The Boston Globe originally claimed that this put Warren at somewhere between 1/32 and 1/512 Native American.

However, the Globe admitted in a correction that the upper bound of Warren’s Native American ancestry is actually 1/1024. This would make Warren somewhere between .09 and 3 percent Native American.

Boston Globe Correction (Screenshot: October 15, 2018)

According to a New York Times article cited by the Republican National Committee’s Michael Ahrens, the average European-American has 0.18 percent Native American DNA.

In 1996, the Harvard Crimson referred to Warren as a Native American, and in 1997, a Fordham Law Review article described her as Harvard Law’s “first woman of color.”

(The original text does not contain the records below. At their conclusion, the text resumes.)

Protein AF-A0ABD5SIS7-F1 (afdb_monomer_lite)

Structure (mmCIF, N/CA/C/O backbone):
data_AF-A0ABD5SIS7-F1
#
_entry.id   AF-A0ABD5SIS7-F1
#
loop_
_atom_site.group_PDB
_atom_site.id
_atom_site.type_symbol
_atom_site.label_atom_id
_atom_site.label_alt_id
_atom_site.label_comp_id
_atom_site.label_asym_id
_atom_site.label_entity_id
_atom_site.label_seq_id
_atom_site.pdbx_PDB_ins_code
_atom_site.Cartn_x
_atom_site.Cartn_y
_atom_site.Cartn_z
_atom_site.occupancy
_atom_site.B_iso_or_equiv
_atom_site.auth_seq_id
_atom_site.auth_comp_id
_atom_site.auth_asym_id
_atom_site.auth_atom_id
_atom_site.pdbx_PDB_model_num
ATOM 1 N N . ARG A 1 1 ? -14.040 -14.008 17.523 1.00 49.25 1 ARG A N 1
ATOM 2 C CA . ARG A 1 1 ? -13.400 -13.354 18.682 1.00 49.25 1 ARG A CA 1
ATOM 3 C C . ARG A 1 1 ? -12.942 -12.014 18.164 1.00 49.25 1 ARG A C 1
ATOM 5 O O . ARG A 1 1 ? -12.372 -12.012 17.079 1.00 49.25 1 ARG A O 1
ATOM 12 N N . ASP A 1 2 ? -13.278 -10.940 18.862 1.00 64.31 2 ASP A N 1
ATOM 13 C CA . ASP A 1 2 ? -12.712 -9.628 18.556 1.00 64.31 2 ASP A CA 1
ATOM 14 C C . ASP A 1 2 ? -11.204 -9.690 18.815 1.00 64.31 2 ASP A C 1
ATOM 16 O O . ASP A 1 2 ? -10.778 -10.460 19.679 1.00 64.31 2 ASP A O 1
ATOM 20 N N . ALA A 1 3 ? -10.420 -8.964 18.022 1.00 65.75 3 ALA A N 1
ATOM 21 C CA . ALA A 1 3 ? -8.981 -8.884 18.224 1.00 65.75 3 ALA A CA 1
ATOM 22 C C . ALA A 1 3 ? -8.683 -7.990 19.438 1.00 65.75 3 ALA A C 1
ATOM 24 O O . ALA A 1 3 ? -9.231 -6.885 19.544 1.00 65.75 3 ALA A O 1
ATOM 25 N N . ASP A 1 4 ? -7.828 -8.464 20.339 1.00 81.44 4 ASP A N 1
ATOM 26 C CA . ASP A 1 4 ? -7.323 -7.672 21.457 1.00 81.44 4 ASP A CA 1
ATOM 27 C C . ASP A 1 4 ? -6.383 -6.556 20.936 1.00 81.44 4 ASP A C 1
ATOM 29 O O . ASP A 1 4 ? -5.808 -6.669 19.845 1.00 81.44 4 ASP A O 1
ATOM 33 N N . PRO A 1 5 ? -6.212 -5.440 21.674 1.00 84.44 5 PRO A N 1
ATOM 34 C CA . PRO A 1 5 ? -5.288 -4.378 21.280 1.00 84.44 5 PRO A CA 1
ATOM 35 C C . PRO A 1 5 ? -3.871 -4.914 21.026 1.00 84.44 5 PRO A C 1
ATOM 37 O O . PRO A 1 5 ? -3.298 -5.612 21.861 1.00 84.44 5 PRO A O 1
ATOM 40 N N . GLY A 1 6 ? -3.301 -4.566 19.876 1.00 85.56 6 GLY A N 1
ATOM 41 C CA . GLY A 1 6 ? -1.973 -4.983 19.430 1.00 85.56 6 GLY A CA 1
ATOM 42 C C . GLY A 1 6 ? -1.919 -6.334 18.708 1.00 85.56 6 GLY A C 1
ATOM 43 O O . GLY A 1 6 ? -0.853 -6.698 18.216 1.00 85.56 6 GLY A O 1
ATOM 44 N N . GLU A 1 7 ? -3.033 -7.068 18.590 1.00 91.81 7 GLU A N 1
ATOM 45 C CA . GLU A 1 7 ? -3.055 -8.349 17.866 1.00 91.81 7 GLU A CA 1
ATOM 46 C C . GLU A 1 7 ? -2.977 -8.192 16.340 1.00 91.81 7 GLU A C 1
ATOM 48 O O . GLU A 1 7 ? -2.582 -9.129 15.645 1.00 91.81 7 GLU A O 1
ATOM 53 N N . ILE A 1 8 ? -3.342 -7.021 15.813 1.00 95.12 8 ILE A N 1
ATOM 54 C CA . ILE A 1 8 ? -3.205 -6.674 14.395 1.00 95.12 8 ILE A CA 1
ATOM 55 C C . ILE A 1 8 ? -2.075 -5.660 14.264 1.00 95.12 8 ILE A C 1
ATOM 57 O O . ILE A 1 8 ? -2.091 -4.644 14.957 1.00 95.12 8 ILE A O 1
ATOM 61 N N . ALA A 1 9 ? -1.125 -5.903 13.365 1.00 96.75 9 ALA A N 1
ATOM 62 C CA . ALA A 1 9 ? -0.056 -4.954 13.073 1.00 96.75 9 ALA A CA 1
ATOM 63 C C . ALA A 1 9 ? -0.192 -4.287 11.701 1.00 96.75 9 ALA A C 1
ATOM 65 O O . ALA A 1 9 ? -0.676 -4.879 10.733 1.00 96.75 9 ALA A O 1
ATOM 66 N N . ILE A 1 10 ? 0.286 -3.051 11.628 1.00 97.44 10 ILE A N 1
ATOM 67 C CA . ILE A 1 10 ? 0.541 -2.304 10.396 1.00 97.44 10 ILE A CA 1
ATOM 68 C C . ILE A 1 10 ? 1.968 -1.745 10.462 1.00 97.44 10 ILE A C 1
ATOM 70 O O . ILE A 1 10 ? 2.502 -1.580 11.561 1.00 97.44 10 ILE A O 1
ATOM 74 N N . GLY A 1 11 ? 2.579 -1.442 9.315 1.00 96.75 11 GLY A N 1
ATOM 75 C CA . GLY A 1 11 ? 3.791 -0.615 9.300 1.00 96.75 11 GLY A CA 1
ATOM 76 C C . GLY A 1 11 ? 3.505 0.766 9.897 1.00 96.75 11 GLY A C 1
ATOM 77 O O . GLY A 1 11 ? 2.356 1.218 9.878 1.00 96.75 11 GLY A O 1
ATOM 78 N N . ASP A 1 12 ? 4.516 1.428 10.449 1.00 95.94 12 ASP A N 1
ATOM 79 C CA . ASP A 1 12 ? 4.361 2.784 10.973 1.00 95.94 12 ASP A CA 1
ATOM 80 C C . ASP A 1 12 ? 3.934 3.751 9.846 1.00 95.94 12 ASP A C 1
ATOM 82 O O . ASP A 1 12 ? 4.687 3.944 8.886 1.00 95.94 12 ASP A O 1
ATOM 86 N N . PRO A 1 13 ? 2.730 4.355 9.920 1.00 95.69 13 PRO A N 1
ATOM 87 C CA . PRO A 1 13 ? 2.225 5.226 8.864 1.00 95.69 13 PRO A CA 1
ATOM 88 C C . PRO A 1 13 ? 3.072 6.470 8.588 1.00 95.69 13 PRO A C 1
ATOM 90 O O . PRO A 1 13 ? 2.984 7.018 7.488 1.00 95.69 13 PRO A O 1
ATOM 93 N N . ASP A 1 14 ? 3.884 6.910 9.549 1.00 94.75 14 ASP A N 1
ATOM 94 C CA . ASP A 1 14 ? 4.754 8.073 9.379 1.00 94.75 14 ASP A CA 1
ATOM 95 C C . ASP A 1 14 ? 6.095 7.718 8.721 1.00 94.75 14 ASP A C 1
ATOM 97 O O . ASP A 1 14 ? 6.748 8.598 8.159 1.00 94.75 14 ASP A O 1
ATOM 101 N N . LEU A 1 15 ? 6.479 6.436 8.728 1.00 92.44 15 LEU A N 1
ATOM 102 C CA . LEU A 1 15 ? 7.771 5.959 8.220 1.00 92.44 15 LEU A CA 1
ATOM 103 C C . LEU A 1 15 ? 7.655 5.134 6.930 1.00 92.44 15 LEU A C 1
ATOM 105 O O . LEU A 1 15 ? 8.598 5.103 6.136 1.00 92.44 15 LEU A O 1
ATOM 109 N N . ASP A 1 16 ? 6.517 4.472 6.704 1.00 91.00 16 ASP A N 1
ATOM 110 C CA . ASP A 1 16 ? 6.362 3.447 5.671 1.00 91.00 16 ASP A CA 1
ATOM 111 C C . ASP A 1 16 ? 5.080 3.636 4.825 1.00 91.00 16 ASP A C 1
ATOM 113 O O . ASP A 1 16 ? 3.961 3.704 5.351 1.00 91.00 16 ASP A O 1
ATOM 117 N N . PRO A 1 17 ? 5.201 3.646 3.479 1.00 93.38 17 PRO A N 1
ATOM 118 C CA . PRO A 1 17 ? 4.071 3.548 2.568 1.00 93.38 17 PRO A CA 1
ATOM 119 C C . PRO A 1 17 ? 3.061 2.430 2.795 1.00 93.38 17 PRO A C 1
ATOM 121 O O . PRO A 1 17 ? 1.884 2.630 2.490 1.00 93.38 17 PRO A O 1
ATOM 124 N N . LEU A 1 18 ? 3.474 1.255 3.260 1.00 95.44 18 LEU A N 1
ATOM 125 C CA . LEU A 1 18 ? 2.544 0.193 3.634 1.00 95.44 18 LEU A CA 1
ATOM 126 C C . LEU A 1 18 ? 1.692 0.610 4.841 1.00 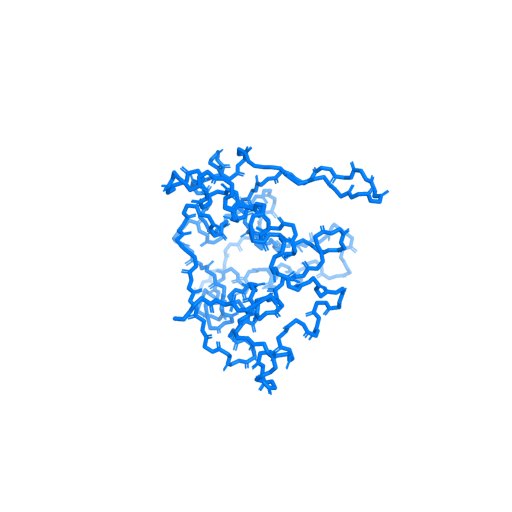95.44 18 LEU A C 1
ATOM 128 O O . LEU A 1 18 ? 0.481 0.379 4.836 1.00 95.44 18 LEU A O 1
ATOM 132 N N . GLY A 1 19 ? 2.299 1.286 5.819 1.00 96.38 19 GLY A N 1
ATOM 133 C CA . GLY A 1 19 ? 1.635 1.799 7.013 1.00 96.38 19 GLY A CA 1
ATOM 134 C C . GLY A 1 19 ? 0.507 2.771 6.691 1.00 96.38 19 GLY A C 1
ATOM 135 O O . GLY A 1 19 ? -0.659 2.496 6.991 1.00 96.38 19 GLY A O 1
ATOM 136 N N . TYR A 1 20 ? 0.804 3.878 5.999 1.00 96.75 20 TYR A N 1
ATOM 137 C CA . TYR A 1 20 ? -0.243 4.855 5.682 1.00 96.75 20 TYR A CA 1
ATOM 138 C C . TYR A 1 20 ? -1.286 4.306 4.706 1.00 96.75 20 TYR A C 1
ATOM 140 O O . TYR A 1 20 ? -2.444 4.722 4.749 1.00 96.75 20 TYR A O 1
ATOM 148 N N . ARG A 1 21 ? -0.930 3.340 3.846 1.00 97.50 21 ARG A N 1
ATOM 149 C CA . ARG A 1 21 ? -1.908 2.661 2.982 1.00 97.50 21 ARG A CA 1
ATOM 150 C C . ARG A 1 21 ? -2.847 1.761 3.765 1.00 97.50 21 ARG A C 1
ATOM 152 O O . ARG A 1 21 ? -4.009 1.670 3.387 1.00 97.50 21 ARG A O 1
ATOM 159 N N . ALA A 1 22 ? -2.391 1.132 4.847 1.00 97.94 22 ALA A N 1
ATOM 160 C CA . ALA A 1 22 ? -3.277 0.389 5.736 1.00 97.94 22 ALA A CA 1
ATOM 161 C C . ALA A 1 22 ? -4.313 1.325 6.380 1.00 97.94 22 ALA A C 1
ATOM 163 O O . ALA A 1 22 ? -5.502 1.017 6.369 1.00 97.94 22 ALA A O 1
ATOM 164 N N . VAL A 1 23 ? -3.889 2.511 6.835 1.00 98.19 23 VAL A N 1
ATOM 165 C CA . VAL A 1 23 ? -4.803 3.539 7.371 1.00 98.19 23 VAL A CA 1
ATOM 166 C C . VAL A 1 23 ? -5.813 3.996 6.316 1.00 98.19 23 VAL A C 1
ATOM 168 O O . VAL A 1 23 ? -7.014 4.025 6.577 1.00 98.19 23 VAL A O 1
ATOM 171 N N . GLN A 1 24 ? -5.344 4.292 5.102 1.00 98.50 24 GLN A N 1
ATOM 172 C CA . GLN A 1 24 ? -6.207 4.665 3.980 1.00 98.50 24 GLN A CA 1
ATOM 173 C C . GLN A 1 24 ? -7.177 3.536 3.587 1.00 98.50 24 GLN A C 1
ATOM 175 O O . GLN A 1 24 ? -8.319 3.808 3.228 1.00 98.50 24 GLN A O 1
ATOM 180 N N . ALA A 1 25 ? -6.754 2.271 3.668 1.00 98.44 25 ALA A N 1
ATOM 181 C CA . ALA A 1 25 ? -7.619 1.120 3.422 1.00 98.44 25 ALA A CA 1
ATOM 182 C C . ALA A 1 25 ? -8.726 1.001 4.478 1.00 98.44 25 ALA A C 1
ATOM 184 O O . ALA A 1 25 ? -9.861 0.692 4.125 1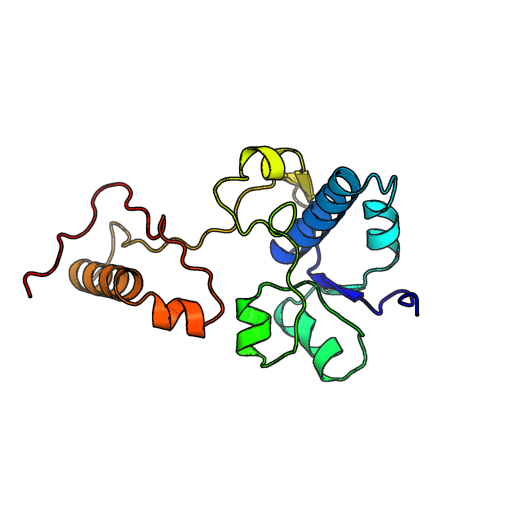.00 98.44 25 ALA A O 1
ATOM 185 N N . PHE A 1 26 ? -8.424 1.274 5.753 1.00 98.31 26 PHE A N 1
ATOM 186 C CA . PHE A 1 26 ? -9.443 1.307 6.805 1.00 98.31 26 PHE A CA 1
ATOM 187 C C . PHE A 1 26 ? -10.475 2.408 6.556 1.00 98.31 26 PHE A C 1
ATOM 189 O O . PHE A 1 26 ? -11.665 2.152 6.680 1.00 98.31 26 PHE A O 1
ATOM 196 N N . GLU A 1 27 ? -10.039 3.593 6.130 1.00 98.56 27 GLU A N 1
ATOM 197 C CA . GLU A 1 27 ? -10.932 4.706 5.782 1.00 98.56 27 GLU A CA 1
ATOM 198 C C . GLU A 1 27 ? -11.808 4.396 4.555 1.00 98.56 27 GLU A C 1
ATOM 200 O O . GLU A 1 27 ? -13.007 4.661 4.549 1.00 98.56 27 GLU A O 1
ATOM 205 N N . LEU A 1 28 ? -11.251 3.760 3.519 1.00 98.44 28 LEU A N 1
ATOM 206 C CA . LEU A 1 28 ? -12.049 3.303 2.376 1.00 98.44 28 LEU A CA 1
ATOM 207 C C . LEU A 1 28 ? -13.049 2.205 2.768 1.00 98.44 28 LEU A C 1
ATOM 209 O O . LEU A 1 28 ? -14.166 2.200 2.259 1.00 98.44 28 LEU A O 1
ATOM 213 N N . ALA A 1 29 ? -12.670 1.286 3.661 1.00 98.25 29 ALA A N 1
ATOM 214 C CA . ALA A 1 29 ? -13.572 0.256 4.173 1.00 98.25 29 ALA A CA 1
ATOM 215 C C . ALA A 1 29 ? -14.688 0.849 5.048 1.00 98.25 29 ALA A C 1
ATOM 217 O O . ALA A 1 29 ? -15.816 0.364 4.999 1.00 98.25 29 ALA A O 1
ATOM 218 N N . GLU A 1 30 ? -14.389 1.904 5.808 1.00 98.31 30 GLU A N 1
ATOM 219 C CA . GLU A 1 30 ? -15.377 2.684 6.552 1.00 98.31 30 GLU A CA 1
ATOM 220 C C . GLU A 1 30 ? -16.435 3.277 5.617 1.00 98.31 30 GLU A C 1
ATOM 222 O O . GLU A 1 30 ? -17.625 3.054 5.836 1.00 98.31 30 GLU A O 1
ATOM 227 N N . HIS A 1 31 ? -16.009 3.934 4.533 1.00 96.94 31 HIS A N 1
ATOM 228 C CA . HIS A 1 31 ? -16.919 4.491 3.529 1.00 96.94 31 HIS A CA 1
ATOM 229 C C . HIS A 1 31 ? -17.718 3.420 2.768 1.00 96.94 31 HIS A C 1
ATOM 231 O O . HIS A 1 31 ? -18.900 3.610 2.506 1.00 96.94 31 HIS A O 1
ATOM 237 N N . GLU A 1 32 ? -17.090 2.302 2.390 1.00 97.50 32 GLU A N 1
ATOM 238 C CA . GLU A 1 32 ? -17.729 1.227 1.608 1.00 97.50 32 GLU A CA 1
ATOM 239 C C . GLU A 1 32 ? -18.815 0.480 2.401 1.00 97.50 32 GLU A C 1
ATOM 241 O O . GLU A 1 32 ? -19.735 -0.096 1.818 1.00 97.50 32 GLU A O 1
ATOM 246 N N . HIS A 1 33 ? -18.697 0.448 3.730 1.00 97.25 33 HIS A N 1
ATOM 247 C CA . HIS A 1 33 ? -19.547 -0.364 4.601 1.00 97.25 33 HIS A CA 1
ATOM 248 C C . HIS A 1 33 ? -20.374 0.445 5.609 1.00 97.25 33 HIS A C 1
ATOM 250 O O . HIS A 1 33 ? -21.003 -0.166 6.475 1.00 97.25 33 HIS A O 1
ATOM 256 N N . ASP A 1 34 ? -20.383 1.777 5.502 1.00 96.81 34 ASP A N 1
ATOM 257 C CA . ASP A 1 34 ? -21.067 2.690 6.428 1.00 96.81 34 ASP A CA 1
ATOM 258 C C . ASP A 1 34 ? -20.680 2.426 7.904 1.00 96.81 34 ASP A C 1
ATOM 260 O O . ASP A 1 34 ? -21.529 2.332 8.796 1.00 96.81 34 ASP A O 1
ATOM 264 N N . LEU A 1 35 ? -19.379 2.235 8.165 1.00 96.19 35 LEU A N 1
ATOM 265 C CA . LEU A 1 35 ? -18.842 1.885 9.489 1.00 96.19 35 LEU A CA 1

According to previous reporting by The Daily Caller, “Warren later acknowledged that Harvard had singled her out as a Native American professor because she identified herself as a minority in an Association of American Law Schools directory from 1986-1994. She stopped listing herself as such when she gained tenure at Harvard.”

CAMBRIDGE, MA - SEPTEMBER 09: U.S. Sen. Elizabeth Warren speaks at a rally held for Democratic gubernatorial candidate Jay Gonzalez (L) and congressional Democratic candidate Ayanna Pressley (2nd L) on September 9, 2018 in Cambridge, Massachusetts. (Photo by Scott Eisen/Getty Images)

CAMBRIDGE, MA – SEPTEMBER 09: U.S. Sen. Elizabeth Warren speaks at a rally held for Democratic gubernatorial candidate Jay Gonzalez (L) and congressional Democratic candidate Ayanna Pressley (2nd L) on September 9, 2018 in Cambridge, Massachusetts. (Photo by Scott Eisen/Getty Images)

Warren also used her “high cheekbones” and an old story about her parents eloping over “issues” relating to her mother’s Cherokee ancestry as proof of her ancestral claims.

The Cherokee tribe does not accept DNA tests as proof of ancestry.